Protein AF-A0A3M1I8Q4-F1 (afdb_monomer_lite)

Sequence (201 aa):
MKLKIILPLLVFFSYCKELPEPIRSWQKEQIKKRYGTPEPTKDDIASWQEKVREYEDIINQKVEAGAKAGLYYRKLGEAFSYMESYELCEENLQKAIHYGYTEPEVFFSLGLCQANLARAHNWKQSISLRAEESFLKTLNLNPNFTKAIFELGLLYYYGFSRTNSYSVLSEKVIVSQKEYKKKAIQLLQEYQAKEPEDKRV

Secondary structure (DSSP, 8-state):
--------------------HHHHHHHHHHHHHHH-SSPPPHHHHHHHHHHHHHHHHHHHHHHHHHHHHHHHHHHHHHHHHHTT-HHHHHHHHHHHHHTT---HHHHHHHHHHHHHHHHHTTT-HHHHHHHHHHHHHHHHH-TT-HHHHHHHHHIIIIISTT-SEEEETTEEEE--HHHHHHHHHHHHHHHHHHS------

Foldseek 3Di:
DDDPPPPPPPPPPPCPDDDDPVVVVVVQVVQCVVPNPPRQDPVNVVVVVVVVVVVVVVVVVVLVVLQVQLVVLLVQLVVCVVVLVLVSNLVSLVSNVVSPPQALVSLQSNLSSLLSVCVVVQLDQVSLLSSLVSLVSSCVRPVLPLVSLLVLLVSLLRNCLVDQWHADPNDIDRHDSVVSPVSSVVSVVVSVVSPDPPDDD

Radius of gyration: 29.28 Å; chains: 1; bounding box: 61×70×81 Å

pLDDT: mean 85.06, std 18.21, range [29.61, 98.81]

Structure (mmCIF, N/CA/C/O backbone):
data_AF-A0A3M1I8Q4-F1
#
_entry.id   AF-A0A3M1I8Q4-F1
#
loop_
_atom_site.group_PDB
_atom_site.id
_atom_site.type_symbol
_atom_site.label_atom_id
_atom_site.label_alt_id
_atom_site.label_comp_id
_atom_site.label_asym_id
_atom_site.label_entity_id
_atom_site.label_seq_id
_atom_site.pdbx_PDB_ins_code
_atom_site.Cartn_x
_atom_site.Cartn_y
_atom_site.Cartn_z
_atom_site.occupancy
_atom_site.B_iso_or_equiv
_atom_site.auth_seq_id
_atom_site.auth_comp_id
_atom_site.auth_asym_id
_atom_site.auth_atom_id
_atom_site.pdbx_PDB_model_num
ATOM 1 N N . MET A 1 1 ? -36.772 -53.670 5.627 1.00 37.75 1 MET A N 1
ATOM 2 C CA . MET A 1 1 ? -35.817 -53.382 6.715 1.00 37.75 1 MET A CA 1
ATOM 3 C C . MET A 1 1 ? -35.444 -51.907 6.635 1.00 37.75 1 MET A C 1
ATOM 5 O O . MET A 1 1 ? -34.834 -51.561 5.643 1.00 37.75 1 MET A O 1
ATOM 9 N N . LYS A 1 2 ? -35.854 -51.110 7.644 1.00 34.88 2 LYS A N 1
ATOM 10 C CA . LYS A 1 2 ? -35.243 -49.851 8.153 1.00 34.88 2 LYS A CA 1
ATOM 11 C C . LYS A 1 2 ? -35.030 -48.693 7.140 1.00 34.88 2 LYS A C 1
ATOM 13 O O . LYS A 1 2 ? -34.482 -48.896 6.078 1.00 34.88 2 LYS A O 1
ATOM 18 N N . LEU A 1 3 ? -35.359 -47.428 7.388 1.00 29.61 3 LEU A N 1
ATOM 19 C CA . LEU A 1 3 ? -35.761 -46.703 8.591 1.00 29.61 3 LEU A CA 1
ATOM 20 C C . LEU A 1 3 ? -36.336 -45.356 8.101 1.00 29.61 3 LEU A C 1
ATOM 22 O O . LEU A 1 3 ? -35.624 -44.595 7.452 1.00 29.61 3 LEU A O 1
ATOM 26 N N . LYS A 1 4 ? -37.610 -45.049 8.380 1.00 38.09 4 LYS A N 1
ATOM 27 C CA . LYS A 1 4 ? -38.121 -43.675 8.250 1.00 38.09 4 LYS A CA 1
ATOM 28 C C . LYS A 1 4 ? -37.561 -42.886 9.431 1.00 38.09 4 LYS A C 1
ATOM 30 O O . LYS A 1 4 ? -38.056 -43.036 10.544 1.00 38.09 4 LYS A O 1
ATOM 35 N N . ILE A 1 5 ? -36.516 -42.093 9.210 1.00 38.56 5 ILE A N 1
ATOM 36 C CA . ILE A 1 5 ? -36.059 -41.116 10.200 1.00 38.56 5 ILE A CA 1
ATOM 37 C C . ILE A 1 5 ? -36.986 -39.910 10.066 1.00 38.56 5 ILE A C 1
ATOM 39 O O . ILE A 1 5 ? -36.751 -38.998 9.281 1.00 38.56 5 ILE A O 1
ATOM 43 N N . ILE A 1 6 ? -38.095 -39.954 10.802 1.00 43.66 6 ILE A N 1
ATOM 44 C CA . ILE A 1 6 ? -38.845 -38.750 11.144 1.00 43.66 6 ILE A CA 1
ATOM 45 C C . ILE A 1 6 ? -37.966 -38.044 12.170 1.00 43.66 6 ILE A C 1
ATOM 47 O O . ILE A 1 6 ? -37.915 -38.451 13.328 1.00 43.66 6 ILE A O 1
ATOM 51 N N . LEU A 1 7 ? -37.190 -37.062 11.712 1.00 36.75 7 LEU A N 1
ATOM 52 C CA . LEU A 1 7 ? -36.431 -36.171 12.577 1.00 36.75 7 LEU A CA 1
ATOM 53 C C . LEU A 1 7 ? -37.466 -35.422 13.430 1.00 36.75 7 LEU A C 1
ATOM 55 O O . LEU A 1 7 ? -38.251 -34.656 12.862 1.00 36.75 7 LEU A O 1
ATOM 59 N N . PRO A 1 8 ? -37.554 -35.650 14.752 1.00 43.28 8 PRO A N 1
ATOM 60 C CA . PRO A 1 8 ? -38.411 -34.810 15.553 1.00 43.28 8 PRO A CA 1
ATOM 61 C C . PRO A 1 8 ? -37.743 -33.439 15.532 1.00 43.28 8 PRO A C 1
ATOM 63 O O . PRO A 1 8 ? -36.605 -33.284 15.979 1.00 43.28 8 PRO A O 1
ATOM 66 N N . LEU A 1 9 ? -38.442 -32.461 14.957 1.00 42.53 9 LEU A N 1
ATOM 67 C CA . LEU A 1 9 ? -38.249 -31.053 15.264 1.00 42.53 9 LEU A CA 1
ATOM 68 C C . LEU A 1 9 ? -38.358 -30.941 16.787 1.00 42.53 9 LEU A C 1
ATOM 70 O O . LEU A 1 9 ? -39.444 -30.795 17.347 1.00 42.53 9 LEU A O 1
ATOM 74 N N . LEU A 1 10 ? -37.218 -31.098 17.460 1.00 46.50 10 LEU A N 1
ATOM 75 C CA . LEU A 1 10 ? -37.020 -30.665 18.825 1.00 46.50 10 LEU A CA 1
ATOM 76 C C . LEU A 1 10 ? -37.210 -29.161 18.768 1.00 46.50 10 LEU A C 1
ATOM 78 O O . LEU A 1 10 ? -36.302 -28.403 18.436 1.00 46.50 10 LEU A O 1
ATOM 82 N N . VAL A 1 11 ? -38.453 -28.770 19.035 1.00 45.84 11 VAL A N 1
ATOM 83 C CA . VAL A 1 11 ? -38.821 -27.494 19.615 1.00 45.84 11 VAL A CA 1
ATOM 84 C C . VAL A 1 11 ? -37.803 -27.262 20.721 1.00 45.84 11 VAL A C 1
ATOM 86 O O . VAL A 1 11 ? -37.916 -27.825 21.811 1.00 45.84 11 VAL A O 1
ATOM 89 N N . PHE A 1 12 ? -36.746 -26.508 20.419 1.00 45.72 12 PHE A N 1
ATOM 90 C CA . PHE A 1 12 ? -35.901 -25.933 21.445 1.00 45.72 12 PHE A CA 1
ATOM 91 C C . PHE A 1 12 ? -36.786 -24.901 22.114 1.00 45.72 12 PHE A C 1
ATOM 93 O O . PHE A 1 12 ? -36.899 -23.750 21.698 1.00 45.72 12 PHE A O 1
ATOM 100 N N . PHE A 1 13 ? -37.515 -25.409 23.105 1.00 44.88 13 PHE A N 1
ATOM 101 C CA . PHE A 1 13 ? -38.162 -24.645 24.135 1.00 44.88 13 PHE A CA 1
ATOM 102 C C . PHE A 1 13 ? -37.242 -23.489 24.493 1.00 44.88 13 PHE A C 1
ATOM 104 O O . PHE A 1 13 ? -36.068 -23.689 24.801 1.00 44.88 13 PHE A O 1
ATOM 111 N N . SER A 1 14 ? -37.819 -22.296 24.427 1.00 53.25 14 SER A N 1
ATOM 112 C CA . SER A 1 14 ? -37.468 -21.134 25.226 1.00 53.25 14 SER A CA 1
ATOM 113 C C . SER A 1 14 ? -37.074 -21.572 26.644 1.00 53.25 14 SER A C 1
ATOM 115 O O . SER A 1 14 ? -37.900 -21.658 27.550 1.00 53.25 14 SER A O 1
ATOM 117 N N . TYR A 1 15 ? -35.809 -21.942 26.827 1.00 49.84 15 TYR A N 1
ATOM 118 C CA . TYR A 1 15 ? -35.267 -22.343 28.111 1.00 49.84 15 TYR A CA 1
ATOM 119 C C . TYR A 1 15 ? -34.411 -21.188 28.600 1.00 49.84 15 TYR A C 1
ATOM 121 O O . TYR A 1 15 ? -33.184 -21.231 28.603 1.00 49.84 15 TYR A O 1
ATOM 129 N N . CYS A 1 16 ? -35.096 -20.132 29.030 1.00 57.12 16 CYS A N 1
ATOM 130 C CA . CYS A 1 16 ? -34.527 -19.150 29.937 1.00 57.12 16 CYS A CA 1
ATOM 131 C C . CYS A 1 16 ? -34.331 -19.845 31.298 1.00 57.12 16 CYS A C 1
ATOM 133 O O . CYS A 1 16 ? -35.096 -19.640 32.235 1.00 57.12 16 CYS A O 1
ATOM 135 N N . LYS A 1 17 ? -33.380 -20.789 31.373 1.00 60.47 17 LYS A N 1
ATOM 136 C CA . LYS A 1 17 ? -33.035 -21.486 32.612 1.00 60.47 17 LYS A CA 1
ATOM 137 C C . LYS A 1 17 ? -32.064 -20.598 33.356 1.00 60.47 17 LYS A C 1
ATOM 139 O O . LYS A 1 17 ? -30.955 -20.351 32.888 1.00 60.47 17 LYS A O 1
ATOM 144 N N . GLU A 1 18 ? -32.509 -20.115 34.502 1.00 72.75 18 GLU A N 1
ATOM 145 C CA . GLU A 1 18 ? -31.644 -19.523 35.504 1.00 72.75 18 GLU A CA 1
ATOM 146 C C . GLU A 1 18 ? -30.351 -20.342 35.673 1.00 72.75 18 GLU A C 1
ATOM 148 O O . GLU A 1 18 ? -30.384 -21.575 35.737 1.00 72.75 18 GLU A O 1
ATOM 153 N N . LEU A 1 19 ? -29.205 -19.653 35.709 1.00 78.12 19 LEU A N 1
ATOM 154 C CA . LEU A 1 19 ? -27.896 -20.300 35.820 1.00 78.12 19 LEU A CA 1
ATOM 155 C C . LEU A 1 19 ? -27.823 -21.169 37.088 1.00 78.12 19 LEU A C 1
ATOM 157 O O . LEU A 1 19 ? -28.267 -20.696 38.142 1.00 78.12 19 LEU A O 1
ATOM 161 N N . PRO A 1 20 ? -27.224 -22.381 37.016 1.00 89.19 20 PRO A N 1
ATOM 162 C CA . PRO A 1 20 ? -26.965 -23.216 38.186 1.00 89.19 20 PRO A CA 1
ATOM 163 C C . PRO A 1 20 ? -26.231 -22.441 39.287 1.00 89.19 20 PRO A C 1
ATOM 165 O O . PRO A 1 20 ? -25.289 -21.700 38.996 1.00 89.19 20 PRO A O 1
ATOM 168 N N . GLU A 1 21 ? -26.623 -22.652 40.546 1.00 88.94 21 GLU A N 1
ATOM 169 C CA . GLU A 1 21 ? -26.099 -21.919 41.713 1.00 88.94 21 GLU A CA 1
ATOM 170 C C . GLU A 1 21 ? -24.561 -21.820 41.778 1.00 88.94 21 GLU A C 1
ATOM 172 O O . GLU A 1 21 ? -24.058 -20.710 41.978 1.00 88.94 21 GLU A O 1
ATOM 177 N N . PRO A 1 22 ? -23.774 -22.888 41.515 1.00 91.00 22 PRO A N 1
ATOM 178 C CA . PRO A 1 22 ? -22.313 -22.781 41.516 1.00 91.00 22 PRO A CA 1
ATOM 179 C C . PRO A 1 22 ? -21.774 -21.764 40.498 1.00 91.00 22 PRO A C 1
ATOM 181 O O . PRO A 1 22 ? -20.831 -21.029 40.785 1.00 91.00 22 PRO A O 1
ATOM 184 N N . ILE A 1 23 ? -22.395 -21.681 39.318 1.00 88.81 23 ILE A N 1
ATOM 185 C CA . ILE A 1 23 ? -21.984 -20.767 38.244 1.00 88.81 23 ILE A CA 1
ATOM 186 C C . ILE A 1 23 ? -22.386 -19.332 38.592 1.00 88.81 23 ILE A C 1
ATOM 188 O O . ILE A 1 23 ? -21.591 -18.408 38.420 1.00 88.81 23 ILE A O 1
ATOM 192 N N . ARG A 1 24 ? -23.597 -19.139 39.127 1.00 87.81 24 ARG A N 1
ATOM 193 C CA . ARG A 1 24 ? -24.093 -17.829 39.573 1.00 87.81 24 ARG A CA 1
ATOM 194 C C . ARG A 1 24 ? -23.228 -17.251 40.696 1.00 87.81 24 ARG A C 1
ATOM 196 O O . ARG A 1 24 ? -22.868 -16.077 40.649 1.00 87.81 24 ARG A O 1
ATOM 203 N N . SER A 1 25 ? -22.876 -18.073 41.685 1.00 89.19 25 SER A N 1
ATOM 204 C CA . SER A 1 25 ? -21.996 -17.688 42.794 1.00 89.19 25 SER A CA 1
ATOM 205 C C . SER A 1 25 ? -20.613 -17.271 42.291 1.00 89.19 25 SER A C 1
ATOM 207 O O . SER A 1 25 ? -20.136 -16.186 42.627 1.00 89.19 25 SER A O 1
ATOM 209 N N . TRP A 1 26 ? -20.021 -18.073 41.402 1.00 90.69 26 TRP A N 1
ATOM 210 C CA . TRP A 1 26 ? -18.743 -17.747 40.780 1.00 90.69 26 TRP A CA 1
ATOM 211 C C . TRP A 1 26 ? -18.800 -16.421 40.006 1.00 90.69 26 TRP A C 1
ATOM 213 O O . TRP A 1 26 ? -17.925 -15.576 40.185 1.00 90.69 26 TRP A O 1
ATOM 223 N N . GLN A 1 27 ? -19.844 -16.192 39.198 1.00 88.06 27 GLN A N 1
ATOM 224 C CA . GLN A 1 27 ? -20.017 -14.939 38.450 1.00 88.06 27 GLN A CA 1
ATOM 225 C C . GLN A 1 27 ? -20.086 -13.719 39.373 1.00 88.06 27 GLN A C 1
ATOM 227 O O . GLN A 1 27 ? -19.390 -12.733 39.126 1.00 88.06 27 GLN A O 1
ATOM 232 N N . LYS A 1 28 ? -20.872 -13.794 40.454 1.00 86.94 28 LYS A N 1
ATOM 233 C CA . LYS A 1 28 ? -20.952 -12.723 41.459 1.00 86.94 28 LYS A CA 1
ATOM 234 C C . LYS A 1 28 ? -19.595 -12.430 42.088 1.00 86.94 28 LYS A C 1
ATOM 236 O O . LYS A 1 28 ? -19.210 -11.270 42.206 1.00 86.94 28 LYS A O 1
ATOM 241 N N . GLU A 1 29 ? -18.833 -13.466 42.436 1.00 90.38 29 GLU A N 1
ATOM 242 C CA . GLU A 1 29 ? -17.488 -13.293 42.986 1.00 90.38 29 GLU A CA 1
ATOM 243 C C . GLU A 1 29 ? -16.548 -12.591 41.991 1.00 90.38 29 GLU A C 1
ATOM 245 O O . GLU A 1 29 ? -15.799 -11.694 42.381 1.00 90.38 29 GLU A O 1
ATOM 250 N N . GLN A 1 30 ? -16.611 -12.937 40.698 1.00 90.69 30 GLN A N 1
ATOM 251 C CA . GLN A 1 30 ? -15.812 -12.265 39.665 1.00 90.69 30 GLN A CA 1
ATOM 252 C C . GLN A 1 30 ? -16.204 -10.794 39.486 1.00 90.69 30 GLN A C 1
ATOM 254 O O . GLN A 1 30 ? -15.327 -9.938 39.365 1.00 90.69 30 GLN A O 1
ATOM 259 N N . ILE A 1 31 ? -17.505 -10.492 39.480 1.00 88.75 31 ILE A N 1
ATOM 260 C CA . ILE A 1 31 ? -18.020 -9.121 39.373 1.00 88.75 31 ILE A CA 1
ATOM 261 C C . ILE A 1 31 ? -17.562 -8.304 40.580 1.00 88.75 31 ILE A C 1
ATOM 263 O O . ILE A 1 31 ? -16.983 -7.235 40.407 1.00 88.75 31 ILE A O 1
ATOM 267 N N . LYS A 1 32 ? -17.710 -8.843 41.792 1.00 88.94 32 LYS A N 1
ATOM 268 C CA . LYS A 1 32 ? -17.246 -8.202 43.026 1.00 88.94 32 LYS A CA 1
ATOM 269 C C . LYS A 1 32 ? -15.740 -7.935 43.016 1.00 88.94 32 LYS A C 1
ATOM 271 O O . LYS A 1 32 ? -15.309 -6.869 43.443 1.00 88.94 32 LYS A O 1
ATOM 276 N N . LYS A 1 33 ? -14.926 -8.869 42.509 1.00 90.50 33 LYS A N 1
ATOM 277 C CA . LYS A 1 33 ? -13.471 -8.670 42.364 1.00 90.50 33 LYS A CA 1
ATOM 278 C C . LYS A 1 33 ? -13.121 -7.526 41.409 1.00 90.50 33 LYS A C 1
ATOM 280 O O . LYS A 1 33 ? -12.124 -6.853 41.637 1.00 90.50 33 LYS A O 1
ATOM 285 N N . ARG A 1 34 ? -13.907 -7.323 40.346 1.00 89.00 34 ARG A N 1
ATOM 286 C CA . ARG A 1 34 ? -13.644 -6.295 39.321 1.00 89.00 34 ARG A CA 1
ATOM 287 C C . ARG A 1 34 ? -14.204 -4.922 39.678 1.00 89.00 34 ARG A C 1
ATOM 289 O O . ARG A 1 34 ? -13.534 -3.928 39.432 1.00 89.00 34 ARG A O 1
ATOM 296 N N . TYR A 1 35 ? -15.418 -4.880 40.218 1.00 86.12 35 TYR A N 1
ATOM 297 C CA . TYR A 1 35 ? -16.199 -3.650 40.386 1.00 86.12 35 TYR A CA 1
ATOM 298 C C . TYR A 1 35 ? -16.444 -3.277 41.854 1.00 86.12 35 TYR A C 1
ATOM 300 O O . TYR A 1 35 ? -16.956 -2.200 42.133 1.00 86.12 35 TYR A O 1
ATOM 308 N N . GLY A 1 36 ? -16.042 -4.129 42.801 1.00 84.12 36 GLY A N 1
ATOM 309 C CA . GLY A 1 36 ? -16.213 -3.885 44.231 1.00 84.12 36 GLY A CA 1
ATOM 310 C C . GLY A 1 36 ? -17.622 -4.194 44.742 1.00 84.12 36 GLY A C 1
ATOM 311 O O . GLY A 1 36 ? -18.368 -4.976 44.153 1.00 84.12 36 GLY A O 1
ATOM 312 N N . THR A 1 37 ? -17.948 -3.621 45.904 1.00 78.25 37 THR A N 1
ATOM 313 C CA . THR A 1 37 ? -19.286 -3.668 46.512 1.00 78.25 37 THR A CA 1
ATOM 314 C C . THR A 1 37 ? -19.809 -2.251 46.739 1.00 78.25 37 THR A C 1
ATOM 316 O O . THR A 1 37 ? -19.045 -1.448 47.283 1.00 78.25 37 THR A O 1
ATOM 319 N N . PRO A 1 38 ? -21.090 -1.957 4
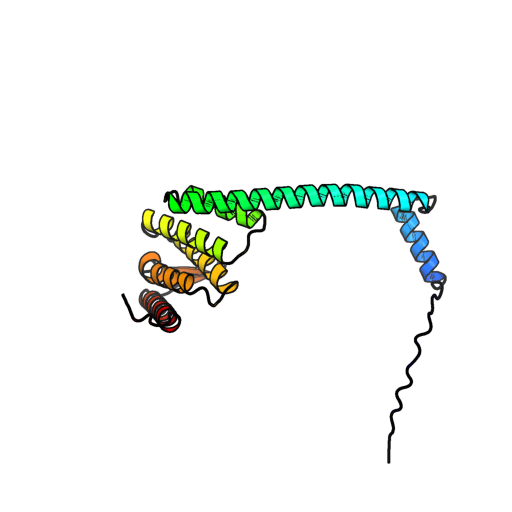6.442 1.00 78.56 38 PRO A N 1
ATOM 320 C CA . PRO A 1 38 ? -22.131 -2.887 45.973 1.00 78.56 38 PRO A CA 1
ATOM 321 C C . PRO A 1 38 ? -21.903 -3.410 44.540 1.00 78.56 38 PRO A C 1
ATOM 323 O O . PRO A 1 38 ? -21.092 -2.865 43.802 1.00 78.56 38 PRO A O 1
ATOM 326 N N . GLU A 1 39 ? -22.566 -4.520 44.185 1.00 83.75 39 GLU A N 1
ATOM 327 C CA . GLU A 1 39 ? -22.561 -5.037 42.805 1.00 83.75 39 GLU A CA 1
ATOM 328 C C . GLU A 1 39 ? -23.117 -3.971 41.838 1.00 83.75 39 GLU A C 1
ATOM 330 O O . GLU A 1 39 ? -23.970 -3.182 42.258 1.00 83.75 39 GLU A O 1
ATOM 335 N N . PRO A 1 40 ? -22.690 -3.958 40.559 1.00 88.44 40 PRO A N 1
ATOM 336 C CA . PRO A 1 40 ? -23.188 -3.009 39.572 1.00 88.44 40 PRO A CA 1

• [Exercise directions]: In the data above, find the line with "ATOM 9 N N ." and the line with "ATOM 27 C CA". Retype both, plus every line between them, exactly.

• [Exercise answer]:
ATOM 9 N N . LYS A 1 2 ? -35.854 -51.110 7.644 1.00 34.88 2 LYS A N 1
ATOM 10 C CA . LYS A 1 2 ? -35.243 -49.851 8.153 1.00 34.88 2 LYS A CA 1
ATOM 11 C C . LYS A 1 2 ? -35.030 -48.693 7.140 1.00 34.88 2 LYS A C 1
ATOM 13 O O . LYS A 1 2 ? -34.482 -48.896 6.078 1.00 34.88 2 LYS A O 1
ATOM 18 N N . LEU A 1 3 ? -35.359 -47.428 7.388 1.00 29.61 3 LEU A N 1
ATOM 19 C CA . LEU A 1 3 ? -35.761 -46.703 8.591 1.00 29.61 3 LEU A CA 1
ATOM 20 C C . LEU A 1 3 ? -36.336 -45.356 8.101 1.00 29.61 3 LEU A C 1
ATOM 22 O O . LEU A 1 3 ? -35.624 -44.595 7.452 1.00 29.61 3 LEU A O 1
ATOM 26 N N . LYS A 1 4 ? -37.610 -45.049 8.380 1.00 38.09 4 LYS A N 1
ATOM 27 C CA . LYS A 1 4 ? -38.121 -43.675 8.250 1.00 38.09 4 LYS A CA 1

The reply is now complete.